Une assemblée hétéroclite, donc. À se promener dans les allées, et à écouter les conversations, on avait quelque peine à se situer. Se trouvait-on dans une assemblée du Medef ou de la CGPME ? Il y avait un peu de cela.
Les premiers orateurs de la soirée n’ont rien fait pour dissiper cette impression : sur le registre du populisme, ils ont tous longuement brodé. Ce fut notamment le cas de l’écrivain Alexandre Jardin, qui tout au long d’une interminable intervention a dressé l’éloge des « faiseux » – sans que l’on comprenne bien de qui il parlait – pour faire la critique des partis politiques. « Renversez la table l’année prochaine ! Virez les jacobins ! »</em> s’est-il écrié en conclusion de son discours touffu.
Quand son tour est venu, Emmanuel Macron a lui-même joué des mêmes effets populistes chics. Usant sans cesse de formules imprécises ou floues, il a d’abord multiplié les phrases ronflantes, mais sans contenu concret. « Nous avons la ferme conviction que nous pouvons réformer le pays » ; « Il n’y a pas de plus belle chose que de servir, et en particulier de servir son pays » ; « Ce dont nous avons besoin, c’est d’une refondation » ; « Le moment est venu de faire des choix clairs » ; « Ce qu’il faut, c’est un souffle nouveau » ; « Nous sommes en train de vivre une grande transformation » ; « Ce n’est pas un rassemblement pour plaire, c’est un rassemblement pour faire ».

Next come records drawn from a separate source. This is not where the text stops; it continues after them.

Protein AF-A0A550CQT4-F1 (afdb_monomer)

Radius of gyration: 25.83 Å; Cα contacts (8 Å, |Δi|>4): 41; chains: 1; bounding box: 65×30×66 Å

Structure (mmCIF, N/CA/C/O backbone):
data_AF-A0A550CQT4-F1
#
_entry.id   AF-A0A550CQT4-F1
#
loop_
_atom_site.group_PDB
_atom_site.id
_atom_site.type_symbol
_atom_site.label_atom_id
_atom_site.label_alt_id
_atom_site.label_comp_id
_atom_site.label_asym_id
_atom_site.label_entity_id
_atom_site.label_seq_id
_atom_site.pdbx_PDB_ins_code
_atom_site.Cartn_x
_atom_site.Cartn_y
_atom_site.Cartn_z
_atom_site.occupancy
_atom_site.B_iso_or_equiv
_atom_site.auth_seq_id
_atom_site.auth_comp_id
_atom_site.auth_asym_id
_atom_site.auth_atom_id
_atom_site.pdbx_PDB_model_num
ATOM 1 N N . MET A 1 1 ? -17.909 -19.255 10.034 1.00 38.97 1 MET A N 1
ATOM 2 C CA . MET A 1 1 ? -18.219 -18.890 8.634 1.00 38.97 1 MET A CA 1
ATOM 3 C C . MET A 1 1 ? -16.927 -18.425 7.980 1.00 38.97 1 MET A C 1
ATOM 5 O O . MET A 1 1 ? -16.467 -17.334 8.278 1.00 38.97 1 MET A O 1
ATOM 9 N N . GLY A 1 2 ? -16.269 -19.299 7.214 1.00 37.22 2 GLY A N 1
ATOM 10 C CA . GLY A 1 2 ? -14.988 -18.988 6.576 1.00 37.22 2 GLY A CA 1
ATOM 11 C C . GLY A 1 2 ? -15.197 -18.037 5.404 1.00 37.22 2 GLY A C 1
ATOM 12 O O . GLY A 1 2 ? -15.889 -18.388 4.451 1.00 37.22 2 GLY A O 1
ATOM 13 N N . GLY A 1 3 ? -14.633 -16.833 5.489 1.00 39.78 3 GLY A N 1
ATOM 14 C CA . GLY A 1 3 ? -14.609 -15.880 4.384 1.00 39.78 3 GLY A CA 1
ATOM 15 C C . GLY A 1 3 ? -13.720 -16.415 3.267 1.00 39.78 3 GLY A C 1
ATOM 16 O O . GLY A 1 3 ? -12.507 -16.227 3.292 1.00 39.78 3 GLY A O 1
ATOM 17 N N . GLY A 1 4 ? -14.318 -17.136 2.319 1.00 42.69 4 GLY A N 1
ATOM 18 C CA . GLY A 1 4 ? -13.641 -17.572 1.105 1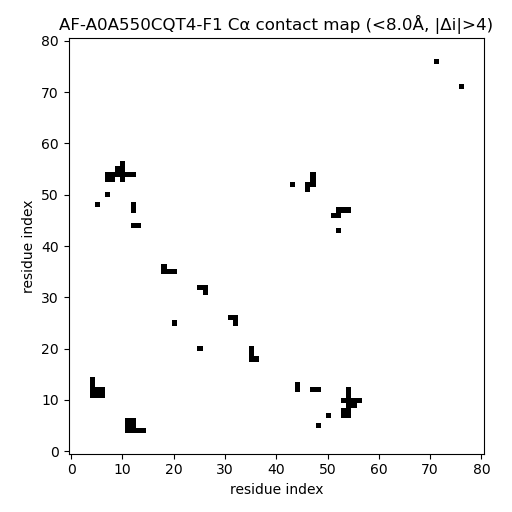.00 42.69 4 GLY A CA 1
ATOM 19 C C . GLY A 1 4 ? -13.117 -16.356 0.349 1.00 42.69 4 GLY A C 1
ATOM 20 O O . GLY A 1 4 ? -13.870 -15.420 0.084 1.00 42.69 4 GLY A O 1
ATOM 21 N N . GLY A 1 5 ? -11.821 -16.356 0.032 1.00 52.62 5 GLY A N 1
ATOM 22 C CA . GLY A 1 5 ? -11.209 -15.312 -0.781 1.00 52.62 5 GLY A CA 1
ATOM 23 C C . GLY A 1 5 ? -11.965 -15.185 -2.100 1.00 52.62 5 GLY A C 1
ATOM 24 O O . GLY A 1 5 ? -12.032 -16.141 -2.872 1.00 52.62 5 GLY A O 1
ATOM 25 N N . MET A 1 6 ? -12.570 -14.022 -2.327 1.00 52.19 6 MET A N 1
ATOM 26 C CA . MET A 1 6 ? -13.329 -13.743 -3.538 1.00 52.19 6 MET A CA 1
ATOM 27 C C . MET A 1 6 ? -12.341 -13.694 -4.711 1.00 52.19 6 MET A C 1
ATOM 29 O O . MET A 1 6 ? -11.474 -12.822 -4.776 1.00 52.19 6 MET A O 1
ATOM 33 N N . VAL A 1 7 ? -12.411 -14.693 -5.592 1.00 52.88 7 VAL A N 1
ATOM 34 C CA . VAL A 1 7 ? -11.571 -14.775 -6.790 1.00 52.88 7 VAL A CA 1
ATOM 35 C C . VAL A 1 7 ? -12.292 -14.026 -7.901 1.00 52.88 7 VAL A C 1
ATOM 37 O O . VAL A 1 7 ? -13.241 -14.540 -8.486 1.00 52.88 7 VAL A O 1
ATOM 40 N N . VAL A 1 8 ? -11.856 -12.800 -8.175 1.00 52.81 8 VAL A N 1
ATOM 41 C CA . VAL A 1 8 ? -12.293 -12.031 -9.346 1.00 52.81 8 VAL A CA 1
ATOM 42 C C . VAL A 1 8 ? -11.071 -11.879 -10.250 1.00 52.81 8 VAL A C 1
ATOM 44 O O . VAL A 1 8 ? -10.172 -11.096 -9.961 1.00 52.81 8 VAL A O 1
ATOM 47 N N . GLY A 1 9 ? -10.994 -12.692 -11.306 1.00 58.38 9 GLY A N 1
ATOM 48 C CA . GLY A 1 9 ? -9.821 -12.787 -12.185 1.00 58.38 9 GLY A CA 1
ATOM 49 C C . GLY A 1 9 ? -8.739 -13.759 -11.686 1.00 58.38 9 GLY A C 1
ATOM 50 O O . GLY A 1 9 ? -8.973 -14.583 -10.806 1.00 58.38 9 GLY A O 1
ATOM 51 N N . SER A 1 10 ? -7.537 -13.695 -12.270 1.00 58.00 10 SER A N 1
ATOM 52 C CA . SER A 1 10 ? -6.454 -14.669 -12.017 1.00 58.00 10 SER A CA 1
ATOM 53 C C . SER A 1 10 ? -5.745 -14.504 -10.663 1.00 58.00 10 SER A C 1
ATOM 55 O O . SER A 1 10 ? -4.922 -15.342 -10.295 1.00 58.00 10 SER A O 1
ATOM 57 N N . GLY A 1 11 ? -6.012 -13.419 -9.930 1.00 59.47 11 GLY A N 1
ATOM 58 C CA . GLY A 1 11 ? -5.384 -13.116 -8.645 1.00 59.47 11 GLY A CA 1
ATOM 59 C C . GLY A 1 11 ? -6.266 -13.492 -7.453 1.00 59.47 11 GLY A C 1
ATOM 60 O O . GLY A 1 11 ? -7.469 -13.245 -7.454 1.00 59.47 11 GLY A O 1
ATOM 61 N N . LYS A 1 12 ? -5.662 -14.050 -6.398 1.00 60.53 12 LYS A N 1
ATOM 62 C CA . LYS A 1 12 ? -6.331 -14.249 -5.103 1.00 60.53 12 LYS A CA 1
ATOM 63 C C . LYS A 1 12 ? -6.151 -13.001 -4.234 1.00 60.53 12 LYS A C 1
ATOM 65 O O . LYS A 1 12 ? -5.021 -12.549 -4.055 1.00 60.53 12 LYS A O 1
ATOM 70 N N . GLY A 1 13 ? -7.239 -12.470 -3.674 1.00 59.91 13 GLY A N 1
ATOM 71 C CA . GLY A 1 13 ? -7.167 -11.481 -2.594 1.00 59.91 13 GLY A CA 1
ATOM 72 C C . GLY A 1 13 ? -6.574 -12.127 -1.339 1.00 59.91 13 GLY A C 1
ATOM 73 O O . GLY A 1 13 ? -7.041 -13.182 -0.910 1.00 59.91 13 GLY A O 1
ATOM 74 N N . GLY A 1 14 ? -5.505 -11.547 -0.792 1.00 61.62 14 GLY A N 1
ATOM 75 C CA . GLY A 1 14 ? -4.838 -12.067 0.402 1.00 61.62 14 GLY A CA 1
ATOM 76 C C . GLY A 1 14 ? -5.655 -11.811 1.669 1.00 61.62 14 GLY A C 1
ATOM 77 O O . GLY A 1 14 ? -6.261 -10.753 1.815 1.00 61.62 14 GLY A O 1
ATOM 78 N N . ILE A 1 15 ? -5.648 -12.769 2.596 1.00 58.19 15 ILE A N 1
ATOM 79 C CA . ILE A 1 15 ? -6.132 -12.563 3.966 1.00 58.19 15 ILE A CA 1
ATOM 80 C C . ILE A 1 15 ? -5.016 -11.827 4.715 1.00 58.19 15 ILE A C 1
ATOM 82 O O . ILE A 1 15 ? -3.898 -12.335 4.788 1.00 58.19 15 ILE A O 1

Certes, mais pour faire… quoi ? Et de quelle refondation la France a-t-elle besoin ? Quels sont ces choix clairs ? Concrètement, un souffle nouveau pourquoi ? Le ministre de l’économie n’a répondu à aucune de ces questions.
Lui, l’ex-associé gérant de la banque Rothschild et membre éminent de l’Inspection des finances, a donc semblé se dresser contre le « système », dont il est pourtant l’un des acteurs. Et puis surtout, il a insisté à plusieurs reprises sur ce qui est à l’évidence son idée-force – à l’image de ce qu’était son auditoire : son ambition, c’est de « dépasser les clivages » ; c’est de construire un mouvement « qui rassemble des hommes et des femmes de gauche, des hommes et des femmes de droite, et de la société civile » ; des hommes et des femmes dont le premier combat sera de « libérer le pays » ; de garantir « la liberté des entrepreneurs, des créateurs ».
Emmanuel Macron s’est donc mis en marche. Sans dire véritablement dans quelle direction il comptait aller. Tout juste a-t-il précisé que son mouvement aurait pour ambition d’élaborer d’ici à la fin de l’année « un plan de transformation du pays », sans rien dire de précis sur ce que ce plan pourrait prévoir.
En somme, c’est un populisme new-look qu’expérimente Emmanuel Macron. Car, dans sa longue histoire, la France a connu des variétés nombreuses de populisme. Il y a eu une version bonapartiste du populisme, à la mode Napoléon le Petit ; il y a eu une version de droite radicale, flirtant avec l'extrême droite, celle du boulangisme… Mais un populisme à la sauce CAC 40, jamais : c’est visiblement ce chemin escarpé qu’Emmanuel Macron tente pourtant d’emprunter.